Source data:
· · · · ·

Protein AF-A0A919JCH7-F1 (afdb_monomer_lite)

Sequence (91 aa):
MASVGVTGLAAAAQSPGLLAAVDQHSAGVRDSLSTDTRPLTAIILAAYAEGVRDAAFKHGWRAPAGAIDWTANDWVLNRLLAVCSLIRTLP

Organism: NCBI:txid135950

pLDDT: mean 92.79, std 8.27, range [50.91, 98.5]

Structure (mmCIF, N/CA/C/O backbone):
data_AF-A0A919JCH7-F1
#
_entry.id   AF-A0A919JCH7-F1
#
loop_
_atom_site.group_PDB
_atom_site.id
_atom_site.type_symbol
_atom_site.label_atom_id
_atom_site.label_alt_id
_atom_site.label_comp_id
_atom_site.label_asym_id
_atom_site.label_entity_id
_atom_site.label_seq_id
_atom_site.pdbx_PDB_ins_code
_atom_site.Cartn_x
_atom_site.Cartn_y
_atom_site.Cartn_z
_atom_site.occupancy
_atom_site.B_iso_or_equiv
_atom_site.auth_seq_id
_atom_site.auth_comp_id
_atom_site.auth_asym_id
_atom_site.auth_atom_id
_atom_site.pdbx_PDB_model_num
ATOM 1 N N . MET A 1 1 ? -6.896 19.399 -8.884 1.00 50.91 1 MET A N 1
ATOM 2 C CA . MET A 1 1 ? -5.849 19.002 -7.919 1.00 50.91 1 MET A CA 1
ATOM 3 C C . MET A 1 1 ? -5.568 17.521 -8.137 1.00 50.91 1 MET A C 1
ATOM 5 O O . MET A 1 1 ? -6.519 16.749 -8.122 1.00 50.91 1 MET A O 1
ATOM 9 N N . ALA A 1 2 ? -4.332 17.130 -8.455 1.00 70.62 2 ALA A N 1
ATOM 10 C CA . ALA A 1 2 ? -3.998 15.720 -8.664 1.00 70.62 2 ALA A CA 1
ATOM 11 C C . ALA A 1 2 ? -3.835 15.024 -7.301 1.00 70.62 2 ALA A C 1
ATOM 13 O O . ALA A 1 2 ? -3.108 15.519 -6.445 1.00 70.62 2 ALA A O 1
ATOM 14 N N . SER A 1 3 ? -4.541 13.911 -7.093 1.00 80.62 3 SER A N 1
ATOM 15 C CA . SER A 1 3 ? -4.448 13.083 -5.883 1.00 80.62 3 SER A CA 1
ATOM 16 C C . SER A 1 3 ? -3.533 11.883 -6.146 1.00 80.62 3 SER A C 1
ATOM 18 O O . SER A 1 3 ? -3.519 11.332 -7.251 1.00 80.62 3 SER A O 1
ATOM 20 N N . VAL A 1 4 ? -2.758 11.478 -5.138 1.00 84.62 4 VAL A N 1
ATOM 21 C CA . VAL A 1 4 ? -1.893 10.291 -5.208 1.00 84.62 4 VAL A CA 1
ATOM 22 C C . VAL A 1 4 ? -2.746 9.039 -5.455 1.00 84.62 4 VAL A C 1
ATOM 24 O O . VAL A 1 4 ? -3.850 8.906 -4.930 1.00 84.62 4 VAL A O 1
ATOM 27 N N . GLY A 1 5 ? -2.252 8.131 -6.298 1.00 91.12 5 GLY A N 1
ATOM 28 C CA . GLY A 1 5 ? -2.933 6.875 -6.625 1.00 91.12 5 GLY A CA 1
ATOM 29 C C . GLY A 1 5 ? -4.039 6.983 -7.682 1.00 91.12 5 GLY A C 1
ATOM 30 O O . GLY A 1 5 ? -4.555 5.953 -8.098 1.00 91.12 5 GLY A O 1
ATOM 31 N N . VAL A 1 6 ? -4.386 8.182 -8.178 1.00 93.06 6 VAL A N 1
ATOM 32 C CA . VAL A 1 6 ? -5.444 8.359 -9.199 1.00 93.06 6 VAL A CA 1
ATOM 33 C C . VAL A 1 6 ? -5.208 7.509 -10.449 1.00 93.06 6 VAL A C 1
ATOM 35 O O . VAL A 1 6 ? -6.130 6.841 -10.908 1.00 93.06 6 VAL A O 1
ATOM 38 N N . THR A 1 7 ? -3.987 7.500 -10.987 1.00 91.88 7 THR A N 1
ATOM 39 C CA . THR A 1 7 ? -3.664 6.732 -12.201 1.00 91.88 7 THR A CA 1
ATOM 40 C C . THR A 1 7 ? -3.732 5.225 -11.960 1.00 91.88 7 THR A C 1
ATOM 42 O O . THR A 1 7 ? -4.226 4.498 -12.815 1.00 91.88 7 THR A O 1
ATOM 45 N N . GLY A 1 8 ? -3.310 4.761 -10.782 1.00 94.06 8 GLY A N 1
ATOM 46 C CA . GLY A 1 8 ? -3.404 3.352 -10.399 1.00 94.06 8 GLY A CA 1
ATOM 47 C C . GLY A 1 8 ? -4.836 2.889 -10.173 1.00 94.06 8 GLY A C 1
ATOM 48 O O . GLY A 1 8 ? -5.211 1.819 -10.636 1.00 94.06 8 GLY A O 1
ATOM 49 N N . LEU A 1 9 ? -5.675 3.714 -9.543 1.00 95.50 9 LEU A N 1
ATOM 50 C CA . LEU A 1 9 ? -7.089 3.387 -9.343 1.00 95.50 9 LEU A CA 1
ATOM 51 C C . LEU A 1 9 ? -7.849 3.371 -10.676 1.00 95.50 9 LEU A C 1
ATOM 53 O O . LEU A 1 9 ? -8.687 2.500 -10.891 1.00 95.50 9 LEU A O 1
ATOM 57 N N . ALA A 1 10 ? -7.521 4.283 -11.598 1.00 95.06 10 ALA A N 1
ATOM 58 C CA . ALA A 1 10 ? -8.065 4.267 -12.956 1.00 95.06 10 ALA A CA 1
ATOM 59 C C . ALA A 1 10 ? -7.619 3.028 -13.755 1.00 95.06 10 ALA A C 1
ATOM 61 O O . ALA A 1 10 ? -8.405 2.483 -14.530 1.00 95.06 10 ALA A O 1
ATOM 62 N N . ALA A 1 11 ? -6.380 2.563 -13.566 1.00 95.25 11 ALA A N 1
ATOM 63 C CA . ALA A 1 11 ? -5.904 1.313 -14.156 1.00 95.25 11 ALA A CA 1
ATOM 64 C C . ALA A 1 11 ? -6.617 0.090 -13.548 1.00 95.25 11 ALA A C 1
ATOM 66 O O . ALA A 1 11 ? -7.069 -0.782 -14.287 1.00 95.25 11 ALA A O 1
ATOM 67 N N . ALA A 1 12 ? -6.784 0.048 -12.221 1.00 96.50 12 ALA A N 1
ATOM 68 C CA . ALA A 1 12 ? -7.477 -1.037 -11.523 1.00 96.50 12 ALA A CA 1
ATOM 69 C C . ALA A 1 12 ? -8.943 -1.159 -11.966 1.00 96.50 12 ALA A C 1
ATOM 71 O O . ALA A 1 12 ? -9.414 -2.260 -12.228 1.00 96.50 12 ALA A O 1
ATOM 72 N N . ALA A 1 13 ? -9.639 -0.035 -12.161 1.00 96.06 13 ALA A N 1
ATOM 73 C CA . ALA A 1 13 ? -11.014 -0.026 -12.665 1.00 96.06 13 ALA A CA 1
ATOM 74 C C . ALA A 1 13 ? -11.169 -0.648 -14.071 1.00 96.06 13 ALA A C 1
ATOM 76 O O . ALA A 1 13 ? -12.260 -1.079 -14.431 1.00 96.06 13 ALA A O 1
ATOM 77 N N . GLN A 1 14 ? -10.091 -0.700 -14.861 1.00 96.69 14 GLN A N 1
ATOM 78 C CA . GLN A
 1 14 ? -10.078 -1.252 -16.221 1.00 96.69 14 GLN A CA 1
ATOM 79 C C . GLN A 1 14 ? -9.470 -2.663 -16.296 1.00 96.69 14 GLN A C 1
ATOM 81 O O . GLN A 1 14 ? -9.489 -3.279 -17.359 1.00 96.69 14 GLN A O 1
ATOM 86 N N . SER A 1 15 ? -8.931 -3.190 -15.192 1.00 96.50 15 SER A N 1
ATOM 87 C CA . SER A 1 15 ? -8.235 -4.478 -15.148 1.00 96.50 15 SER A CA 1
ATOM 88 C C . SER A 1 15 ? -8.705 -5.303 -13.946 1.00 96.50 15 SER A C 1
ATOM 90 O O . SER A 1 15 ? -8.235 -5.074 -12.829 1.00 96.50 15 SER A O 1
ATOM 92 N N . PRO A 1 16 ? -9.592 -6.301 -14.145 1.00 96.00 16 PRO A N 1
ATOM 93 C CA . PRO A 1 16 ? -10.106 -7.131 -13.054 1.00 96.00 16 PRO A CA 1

· · · · ·

- [Your assignment]: What you give back should be exactly the lines of the data above from the line with "ATOM 46 C CA" through the line with "ATOM 50 C CA", both of those included, and nothing more.

- [Response to this exercise]:
ATOM 46 C CA . GLY A 1 8 ? -3.404 3.352 -10.399 1.00 94.06 8 GLY A CA 1
ATOM 47 C C . GLY A 1 8 ? -4.836 2.889 -10.173 1.00 94.06 8 GLY A C 1
ATOM 48 O O . GLY A 1 8 ? -5.211 1.819 -10.636 1.00 94.06 8 GLY A O 1
ATOM 49 N N . LEU A 1 9 ? -5.675 3.714 -9.543 1.00 95.50 9 LEU A N 1
ATOM 50 C CA . LEU A 1 9 ? -7.089 3.387 -9.343 1.00 95.50 9 LEU A CA 1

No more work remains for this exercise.